From a technical perspective, Google is absolutely right about its search engine as compared to the typical card catalog at the local library.  Google wins hands down.  When you consider that the majority of these books are out of print and hard to come by (about 3-4 million books are in print at any one time in the world), the settlement proposed would put back into “print” of a sort a whole lot of books that are otherwise hard to find unless you go to some “old school” library and use their card catalog.  Google’s index, however, improves the library card catalog, because the card catalogs are generally useful if you are already aware of the work, or the work happens to be cross-indexed in a meaningful way in relation to how you are searching the catalog.  Most catalogs in libraries are not full text indexes of the individual works in the library, so a google index would represent a huge leap forward for finding material online.

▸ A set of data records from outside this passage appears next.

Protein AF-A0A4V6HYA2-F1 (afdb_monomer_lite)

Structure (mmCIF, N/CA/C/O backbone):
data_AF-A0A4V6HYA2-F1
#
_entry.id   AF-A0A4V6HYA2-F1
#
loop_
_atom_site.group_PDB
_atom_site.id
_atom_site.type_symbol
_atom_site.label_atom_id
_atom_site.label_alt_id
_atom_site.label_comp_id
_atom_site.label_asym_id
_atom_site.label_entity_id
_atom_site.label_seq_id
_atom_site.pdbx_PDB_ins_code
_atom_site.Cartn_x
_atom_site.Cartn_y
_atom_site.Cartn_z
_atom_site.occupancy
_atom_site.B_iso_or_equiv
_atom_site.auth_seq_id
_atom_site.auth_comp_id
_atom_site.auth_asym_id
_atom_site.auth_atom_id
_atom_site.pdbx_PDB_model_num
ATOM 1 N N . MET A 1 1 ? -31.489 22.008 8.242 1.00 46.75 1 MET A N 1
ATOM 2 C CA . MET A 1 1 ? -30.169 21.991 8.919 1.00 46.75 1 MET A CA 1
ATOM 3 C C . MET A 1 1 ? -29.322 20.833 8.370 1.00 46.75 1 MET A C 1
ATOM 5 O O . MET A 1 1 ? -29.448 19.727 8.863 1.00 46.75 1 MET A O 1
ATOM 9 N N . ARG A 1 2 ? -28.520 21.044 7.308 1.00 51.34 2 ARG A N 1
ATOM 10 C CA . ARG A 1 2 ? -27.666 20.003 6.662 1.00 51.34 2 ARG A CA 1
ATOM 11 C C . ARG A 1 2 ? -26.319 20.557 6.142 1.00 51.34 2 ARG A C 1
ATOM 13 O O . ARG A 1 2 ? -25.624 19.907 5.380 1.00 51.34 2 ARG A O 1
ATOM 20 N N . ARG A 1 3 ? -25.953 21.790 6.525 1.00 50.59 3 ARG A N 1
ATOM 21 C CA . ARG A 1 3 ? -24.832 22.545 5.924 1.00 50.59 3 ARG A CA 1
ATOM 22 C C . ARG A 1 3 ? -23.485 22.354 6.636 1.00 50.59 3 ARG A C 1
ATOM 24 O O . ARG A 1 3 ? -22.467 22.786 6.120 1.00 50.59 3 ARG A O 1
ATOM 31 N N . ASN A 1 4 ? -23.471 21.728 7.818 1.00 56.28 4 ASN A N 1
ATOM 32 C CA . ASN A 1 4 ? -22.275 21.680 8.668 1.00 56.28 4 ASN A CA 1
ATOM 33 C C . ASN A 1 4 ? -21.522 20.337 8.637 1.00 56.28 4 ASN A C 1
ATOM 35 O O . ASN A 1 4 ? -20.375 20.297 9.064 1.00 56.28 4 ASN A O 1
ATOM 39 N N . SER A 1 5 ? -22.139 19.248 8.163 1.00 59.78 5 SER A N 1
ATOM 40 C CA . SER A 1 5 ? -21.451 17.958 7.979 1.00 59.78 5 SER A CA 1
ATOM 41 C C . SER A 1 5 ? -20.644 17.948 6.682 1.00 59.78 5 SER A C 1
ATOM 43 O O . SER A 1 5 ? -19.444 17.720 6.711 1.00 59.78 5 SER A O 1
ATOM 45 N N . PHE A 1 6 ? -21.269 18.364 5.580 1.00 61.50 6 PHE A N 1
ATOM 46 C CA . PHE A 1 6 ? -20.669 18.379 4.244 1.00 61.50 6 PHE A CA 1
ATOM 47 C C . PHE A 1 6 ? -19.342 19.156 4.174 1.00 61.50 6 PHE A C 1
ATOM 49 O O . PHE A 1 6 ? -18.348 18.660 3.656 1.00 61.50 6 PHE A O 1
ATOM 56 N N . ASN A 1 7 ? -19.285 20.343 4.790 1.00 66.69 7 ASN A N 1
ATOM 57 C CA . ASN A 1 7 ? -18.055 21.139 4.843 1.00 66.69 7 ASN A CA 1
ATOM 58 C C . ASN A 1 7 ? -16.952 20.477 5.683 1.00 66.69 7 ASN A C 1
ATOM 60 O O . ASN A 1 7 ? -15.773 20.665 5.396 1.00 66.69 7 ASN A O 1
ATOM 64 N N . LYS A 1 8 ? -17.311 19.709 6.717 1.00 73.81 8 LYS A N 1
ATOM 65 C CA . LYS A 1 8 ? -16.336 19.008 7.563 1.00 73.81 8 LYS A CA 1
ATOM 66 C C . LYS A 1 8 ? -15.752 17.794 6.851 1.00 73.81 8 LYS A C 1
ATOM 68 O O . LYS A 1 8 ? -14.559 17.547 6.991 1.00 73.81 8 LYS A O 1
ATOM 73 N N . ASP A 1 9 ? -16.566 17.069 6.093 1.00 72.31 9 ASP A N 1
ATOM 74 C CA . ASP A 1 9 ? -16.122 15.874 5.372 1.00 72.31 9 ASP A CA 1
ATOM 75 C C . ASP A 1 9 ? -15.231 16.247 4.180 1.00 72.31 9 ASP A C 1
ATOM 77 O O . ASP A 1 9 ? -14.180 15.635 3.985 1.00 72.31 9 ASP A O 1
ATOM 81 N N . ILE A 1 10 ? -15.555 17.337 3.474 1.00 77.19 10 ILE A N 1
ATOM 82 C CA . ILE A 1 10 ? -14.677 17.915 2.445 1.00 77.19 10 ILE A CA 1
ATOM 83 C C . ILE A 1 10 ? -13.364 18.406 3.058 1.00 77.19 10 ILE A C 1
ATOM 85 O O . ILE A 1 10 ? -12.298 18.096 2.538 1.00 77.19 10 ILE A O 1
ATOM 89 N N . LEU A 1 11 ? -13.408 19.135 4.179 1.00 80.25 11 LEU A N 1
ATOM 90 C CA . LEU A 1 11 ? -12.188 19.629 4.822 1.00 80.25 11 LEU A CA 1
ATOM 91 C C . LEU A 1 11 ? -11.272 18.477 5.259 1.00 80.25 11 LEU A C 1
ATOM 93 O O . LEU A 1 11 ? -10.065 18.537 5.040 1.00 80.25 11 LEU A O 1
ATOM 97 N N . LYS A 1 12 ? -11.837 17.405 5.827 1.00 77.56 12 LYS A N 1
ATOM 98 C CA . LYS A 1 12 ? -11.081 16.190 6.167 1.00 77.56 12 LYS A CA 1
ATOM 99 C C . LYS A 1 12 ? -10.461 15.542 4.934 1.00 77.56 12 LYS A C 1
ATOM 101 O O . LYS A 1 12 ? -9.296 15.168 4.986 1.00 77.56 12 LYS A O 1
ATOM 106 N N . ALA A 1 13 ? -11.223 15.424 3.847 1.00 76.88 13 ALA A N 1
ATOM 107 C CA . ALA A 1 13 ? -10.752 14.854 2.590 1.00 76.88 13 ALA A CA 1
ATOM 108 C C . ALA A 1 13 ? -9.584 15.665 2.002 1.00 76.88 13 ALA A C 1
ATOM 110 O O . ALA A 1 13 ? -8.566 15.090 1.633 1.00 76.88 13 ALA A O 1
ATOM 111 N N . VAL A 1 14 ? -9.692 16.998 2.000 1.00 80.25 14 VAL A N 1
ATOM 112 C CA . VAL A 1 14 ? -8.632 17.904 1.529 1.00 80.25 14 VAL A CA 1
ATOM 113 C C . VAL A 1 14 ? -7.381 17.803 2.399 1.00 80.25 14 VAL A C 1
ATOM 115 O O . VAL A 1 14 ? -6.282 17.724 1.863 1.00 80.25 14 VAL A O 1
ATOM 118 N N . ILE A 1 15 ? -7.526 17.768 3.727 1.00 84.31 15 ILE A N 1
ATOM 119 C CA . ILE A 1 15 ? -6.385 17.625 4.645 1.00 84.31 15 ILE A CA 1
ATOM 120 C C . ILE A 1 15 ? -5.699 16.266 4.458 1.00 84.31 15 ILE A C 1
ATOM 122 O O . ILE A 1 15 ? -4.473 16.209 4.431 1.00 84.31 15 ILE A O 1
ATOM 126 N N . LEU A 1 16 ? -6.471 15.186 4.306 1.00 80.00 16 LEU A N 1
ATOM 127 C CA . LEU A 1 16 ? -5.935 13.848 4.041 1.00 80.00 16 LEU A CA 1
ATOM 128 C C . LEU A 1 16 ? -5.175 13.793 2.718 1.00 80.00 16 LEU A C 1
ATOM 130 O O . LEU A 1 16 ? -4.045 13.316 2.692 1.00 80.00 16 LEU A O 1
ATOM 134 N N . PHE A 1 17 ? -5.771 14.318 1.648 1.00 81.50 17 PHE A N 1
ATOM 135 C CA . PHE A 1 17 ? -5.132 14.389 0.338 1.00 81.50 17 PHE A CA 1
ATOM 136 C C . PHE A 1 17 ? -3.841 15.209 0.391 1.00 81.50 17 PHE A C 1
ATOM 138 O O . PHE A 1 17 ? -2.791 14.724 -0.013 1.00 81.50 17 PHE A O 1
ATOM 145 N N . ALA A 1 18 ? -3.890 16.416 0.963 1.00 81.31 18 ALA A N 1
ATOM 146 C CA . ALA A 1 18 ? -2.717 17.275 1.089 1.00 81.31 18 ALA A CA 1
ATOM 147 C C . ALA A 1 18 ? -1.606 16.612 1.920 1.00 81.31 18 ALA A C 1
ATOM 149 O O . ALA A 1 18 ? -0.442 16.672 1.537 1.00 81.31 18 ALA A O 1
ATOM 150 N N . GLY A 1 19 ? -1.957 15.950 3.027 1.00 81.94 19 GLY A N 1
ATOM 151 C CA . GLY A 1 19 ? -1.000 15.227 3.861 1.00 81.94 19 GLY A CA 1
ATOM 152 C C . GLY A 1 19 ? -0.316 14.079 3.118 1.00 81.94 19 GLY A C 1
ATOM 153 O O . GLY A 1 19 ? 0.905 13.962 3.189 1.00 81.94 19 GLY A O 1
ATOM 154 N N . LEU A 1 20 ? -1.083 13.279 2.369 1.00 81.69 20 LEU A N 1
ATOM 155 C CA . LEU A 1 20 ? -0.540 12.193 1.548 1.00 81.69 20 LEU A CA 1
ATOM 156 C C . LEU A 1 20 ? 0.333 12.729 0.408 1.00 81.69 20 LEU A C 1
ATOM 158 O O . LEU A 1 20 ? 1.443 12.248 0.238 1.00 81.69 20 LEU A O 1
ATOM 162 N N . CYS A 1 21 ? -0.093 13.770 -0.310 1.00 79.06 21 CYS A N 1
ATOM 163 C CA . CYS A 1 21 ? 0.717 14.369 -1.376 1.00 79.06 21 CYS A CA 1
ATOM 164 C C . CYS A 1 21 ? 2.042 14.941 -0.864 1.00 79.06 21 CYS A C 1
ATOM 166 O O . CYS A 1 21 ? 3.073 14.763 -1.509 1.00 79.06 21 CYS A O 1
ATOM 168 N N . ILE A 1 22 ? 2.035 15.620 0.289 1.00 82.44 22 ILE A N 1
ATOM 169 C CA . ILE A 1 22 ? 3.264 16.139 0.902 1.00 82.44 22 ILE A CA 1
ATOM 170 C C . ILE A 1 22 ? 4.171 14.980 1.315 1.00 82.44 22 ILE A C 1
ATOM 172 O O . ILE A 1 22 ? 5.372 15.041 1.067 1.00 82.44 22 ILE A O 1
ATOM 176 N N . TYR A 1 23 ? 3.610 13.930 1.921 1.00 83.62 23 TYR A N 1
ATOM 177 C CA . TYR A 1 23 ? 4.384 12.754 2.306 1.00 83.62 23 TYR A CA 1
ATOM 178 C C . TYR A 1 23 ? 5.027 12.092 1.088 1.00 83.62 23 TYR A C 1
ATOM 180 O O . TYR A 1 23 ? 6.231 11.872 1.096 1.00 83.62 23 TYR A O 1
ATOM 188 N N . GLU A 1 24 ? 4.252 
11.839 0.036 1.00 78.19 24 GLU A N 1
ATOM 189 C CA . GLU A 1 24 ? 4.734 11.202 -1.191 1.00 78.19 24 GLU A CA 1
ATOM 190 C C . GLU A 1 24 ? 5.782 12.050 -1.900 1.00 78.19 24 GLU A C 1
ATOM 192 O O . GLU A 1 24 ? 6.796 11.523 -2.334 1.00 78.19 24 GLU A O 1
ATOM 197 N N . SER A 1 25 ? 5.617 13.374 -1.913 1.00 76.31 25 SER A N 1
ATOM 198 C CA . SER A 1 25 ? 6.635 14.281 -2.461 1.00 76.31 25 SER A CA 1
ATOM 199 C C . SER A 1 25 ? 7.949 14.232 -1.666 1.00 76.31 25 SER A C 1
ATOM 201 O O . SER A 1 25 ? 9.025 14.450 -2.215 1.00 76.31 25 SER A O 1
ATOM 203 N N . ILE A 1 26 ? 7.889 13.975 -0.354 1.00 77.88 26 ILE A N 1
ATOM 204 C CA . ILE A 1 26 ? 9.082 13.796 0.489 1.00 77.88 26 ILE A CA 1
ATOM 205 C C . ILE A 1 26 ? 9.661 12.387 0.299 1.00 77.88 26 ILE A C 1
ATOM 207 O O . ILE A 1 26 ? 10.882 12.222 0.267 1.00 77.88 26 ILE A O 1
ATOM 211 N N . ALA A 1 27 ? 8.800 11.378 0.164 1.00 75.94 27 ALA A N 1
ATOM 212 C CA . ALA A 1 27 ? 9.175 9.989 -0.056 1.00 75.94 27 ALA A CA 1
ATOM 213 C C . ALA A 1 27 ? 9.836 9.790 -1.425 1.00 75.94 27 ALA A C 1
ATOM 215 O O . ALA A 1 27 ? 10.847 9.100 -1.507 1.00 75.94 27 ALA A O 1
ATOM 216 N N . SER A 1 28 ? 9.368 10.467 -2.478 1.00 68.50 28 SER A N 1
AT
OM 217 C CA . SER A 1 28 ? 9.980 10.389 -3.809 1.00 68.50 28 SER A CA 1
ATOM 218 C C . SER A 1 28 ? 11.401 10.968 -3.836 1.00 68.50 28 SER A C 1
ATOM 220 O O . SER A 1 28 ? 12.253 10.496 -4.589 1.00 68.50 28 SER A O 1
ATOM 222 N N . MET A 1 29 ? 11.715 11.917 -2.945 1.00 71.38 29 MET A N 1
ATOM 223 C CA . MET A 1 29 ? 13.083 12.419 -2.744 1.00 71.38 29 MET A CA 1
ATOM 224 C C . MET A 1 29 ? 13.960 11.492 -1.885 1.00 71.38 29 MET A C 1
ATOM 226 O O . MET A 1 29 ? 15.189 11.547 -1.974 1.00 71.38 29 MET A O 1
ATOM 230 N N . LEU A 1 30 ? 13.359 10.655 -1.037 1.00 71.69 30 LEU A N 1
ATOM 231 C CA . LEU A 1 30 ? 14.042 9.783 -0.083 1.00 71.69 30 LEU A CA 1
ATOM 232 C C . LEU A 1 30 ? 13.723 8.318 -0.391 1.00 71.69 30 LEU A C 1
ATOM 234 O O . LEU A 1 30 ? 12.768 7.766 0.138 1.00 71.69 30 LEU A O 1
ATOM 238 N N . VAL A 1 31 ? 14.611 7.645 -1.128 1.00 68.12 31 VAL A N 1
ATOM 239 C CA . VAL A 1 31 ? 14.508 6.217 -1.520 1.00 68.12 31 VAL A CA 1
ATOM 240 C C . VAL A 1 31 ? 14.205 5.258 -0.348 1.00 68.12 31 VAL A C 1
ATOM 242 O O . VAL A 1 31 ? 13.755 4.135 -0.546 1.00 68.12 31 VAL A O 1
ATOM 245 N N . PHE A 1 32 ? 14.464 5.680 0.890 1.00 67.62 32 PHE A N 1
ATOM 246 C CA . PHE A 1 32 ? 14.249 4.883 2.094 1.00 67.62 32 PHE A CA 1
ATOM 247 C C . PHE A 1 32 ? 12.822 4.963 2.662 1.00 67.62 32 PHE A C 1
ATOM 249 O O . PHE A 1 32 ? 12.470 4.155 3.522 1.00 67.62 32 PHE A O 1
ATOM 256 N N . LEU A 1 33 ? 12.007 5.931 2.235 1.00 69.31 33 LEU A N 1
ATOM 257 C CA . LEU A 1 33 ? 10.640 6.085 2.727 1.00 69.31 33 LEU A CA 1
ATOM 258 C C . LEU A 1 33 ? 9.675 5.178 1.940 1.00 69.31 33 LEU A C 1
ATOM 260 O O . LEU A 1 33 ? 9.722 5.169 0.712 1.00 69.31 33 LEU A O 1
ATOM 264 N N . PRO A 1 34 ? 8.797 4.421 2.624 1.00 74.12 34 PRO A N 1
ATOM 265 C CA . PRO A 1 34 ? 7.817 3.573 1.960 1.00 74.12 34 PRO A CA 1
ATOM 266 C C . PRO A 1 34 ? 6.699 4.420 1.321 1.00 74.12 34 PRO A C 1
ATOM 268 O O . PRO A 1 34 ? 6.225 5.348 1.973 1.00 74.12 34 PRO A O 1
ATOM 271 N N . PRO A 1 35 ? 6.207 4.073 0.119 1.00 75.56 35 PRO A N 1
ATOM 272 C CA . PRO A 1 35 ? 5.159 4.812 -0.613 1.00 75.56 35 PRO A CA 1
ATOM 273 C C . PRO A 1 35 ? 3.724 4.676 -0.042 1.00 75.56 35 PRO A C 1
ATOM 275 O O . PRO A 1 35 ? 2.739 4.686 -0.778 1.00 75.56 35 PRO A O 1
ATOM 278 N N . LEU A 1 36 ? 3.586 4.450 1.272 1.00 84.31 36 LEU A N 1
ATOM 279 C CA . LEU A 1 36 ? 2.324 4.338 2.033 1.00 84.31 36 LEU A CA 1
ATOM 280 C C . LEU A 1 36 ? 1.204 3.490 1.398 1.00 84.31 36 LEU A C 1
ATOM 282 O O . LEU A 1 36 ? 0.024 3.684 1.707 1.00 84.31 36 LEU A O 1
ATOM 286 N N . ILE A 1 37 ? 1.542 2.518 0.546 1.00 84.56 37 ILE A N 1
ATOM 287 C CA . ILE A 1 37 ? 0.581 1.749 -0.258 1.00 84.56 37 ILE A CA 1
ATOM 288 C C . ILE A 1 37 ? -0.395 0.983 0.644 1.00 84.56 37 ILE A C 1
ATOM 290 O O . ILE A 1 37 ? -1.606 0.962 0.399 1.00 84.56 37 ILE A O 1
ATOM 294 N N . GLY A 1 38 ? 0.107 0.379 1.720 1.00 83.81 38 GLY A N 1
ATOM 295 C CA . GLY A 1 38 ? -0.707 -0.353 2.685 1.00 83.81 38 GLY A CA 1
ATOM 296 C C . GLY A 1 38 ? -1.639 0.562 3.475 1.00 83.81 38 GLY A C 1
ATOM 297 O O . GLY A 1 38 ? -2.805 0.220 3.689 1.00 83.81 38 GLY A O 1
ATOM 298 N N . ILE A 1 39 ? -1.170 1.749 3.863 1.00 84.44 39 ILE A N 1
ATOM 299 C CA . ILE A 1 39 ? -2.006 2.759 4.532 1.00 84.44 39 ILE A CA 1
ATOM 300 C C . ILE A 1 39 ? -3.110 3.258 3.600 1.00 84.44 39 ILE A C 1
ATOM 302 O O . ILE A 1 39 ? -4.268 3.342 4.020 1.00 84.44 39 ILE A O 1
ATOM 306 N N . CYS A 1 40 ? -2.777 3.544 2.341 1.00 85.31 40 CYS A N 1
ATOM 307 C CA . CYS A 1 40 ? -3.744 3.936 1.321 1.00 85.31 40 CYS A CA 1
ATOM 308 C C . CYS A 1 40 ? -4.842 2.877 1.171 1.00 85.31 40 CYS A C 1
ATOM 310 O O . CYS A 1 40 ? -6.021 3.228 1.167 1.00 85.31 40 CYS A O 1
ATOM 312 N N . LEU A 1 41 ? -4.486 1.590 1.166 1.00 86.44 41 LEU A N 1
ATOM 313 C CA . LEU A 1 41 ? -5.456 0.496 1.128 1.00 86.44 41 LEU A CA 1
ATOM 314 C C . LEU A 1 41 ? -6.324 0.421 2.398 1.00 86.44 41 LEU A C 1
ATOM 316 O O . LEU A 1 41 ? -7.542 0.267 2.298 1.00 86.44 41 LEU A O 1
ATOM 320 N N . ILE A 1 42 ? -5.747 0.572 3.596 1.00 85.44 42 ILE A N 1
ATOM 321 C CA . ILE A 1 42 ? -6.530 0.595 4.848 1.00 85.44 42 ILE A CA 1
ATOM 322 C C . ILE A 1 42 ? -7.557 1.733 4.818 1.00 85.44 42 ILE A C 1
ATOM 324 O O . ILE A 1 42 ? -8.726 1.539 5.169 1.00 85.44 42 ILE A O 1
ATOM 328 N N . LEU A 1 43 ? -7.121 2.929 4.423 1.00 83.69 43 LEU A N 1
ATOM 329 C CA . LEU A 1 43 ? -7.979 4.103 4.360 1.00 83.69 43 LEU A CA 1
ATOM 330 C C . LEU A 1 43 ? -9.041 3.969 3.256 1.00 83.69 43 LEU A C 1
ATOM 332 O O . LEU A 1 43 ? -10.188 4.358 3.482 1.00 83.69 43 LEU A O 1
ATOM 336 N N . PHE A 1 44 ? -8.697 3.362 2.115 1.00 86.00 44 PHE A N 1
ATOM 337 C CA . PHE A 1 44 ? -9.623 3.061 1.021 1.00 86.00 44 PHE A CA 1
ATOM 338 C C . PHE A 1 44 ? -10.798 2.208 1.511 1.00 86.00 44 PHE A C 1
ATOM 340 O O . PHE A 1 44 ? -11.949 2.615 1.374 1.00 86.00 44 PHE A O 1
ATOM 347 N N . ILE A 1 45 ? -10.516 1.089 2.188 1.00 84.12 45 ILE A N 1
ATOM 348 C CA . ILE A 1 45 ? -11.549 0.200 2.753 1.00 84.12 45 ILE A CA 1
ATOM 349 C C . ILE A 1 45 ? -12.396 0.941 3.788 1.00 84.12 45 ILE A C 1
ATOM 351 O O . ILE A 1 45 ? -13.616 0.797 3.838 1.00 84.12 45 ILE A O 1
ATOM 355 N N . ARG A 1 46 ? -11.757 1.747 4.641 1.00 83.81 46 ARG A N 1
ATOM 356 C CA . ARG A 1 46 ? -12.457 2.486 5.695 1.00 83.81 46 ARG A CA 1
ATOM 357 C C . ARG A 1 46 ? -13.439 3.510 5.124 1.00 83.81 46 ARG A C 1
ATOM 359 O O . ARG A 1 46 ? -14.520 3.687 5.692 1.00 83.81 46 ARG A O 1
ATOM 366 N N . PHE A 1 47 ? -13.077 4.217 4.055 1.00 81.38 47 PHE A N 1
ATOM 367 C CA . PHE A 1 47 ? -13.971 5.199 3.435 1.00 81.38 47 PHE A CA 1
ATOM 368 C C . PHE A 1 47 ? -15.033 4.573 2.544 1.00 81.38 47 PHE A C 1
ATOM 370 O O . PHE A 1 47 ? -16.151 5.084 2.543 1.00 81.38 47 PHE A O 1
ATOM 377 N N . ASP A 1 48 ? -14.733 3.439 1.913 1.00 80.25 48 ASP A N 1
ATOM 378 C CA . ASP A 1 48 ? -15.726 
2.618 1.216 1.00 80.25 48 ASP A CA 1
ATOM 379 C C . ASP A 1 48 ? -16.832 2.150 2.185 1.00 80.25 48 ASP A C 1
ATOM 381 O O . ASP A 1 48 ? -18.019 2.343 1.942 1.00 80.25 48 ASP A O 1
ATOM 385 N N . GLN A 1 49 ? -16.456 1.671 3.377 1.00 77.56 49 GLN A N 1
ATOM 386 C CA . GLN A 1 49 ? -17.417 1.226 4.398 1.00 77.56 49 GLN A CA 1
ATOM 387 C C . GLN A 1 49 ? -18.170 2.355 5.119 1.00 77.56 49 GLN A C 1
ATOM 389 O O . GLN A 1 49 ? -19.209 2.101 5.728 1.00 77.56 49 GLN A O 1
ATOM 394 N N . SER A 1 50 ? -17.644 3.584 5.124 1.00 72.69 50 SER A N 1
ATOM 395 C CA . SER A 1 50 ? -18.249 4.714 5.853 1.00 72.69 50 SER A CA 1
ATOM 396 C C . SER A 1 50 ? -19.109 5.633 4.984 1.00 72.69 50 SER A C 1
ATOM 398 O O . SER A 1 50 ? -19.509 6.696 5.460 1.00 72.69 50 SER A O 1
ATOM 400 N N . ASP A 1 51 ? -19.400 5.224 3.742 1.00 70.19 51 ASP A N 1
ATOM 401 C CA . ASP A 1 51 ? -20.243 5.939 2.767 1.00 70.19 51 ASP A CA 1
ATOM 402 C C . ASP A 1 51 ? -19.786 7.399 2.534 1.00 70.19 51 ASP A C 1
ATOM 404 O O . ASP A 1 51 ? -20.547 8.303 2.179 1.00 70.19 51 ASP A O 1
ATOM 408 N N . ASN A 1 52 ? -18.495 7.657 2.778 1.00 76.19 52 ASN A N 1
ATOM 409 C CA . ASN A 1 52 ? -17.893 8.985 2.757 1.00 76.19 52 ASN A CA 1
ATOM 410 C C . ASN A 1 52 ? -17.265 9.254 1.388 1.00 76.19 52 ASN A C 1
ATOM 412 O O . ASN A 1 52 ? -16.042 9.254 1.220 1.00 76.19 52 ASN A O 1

However, the legal argument (to the extent one has been made – Google entered into settlement negotiations promptly with the plaintiff such that Google has not had to file much in response to the Complaint) appears a little wanting.  Financially, most authors will probably be satisfied with the relatively small settlement amount per book, and the potential share of revenue for actual book sales through the Google service.  But the problem with the settlement for some is that they can get a better financial deal than Google is going to offer them.  Hopefully these authors will simply opt out of it to allow those authors that want to participate the option to do so.  But I think there is trouble ahead for this group of authors in the longer term as a consequence of what Google has been doing with its indexing.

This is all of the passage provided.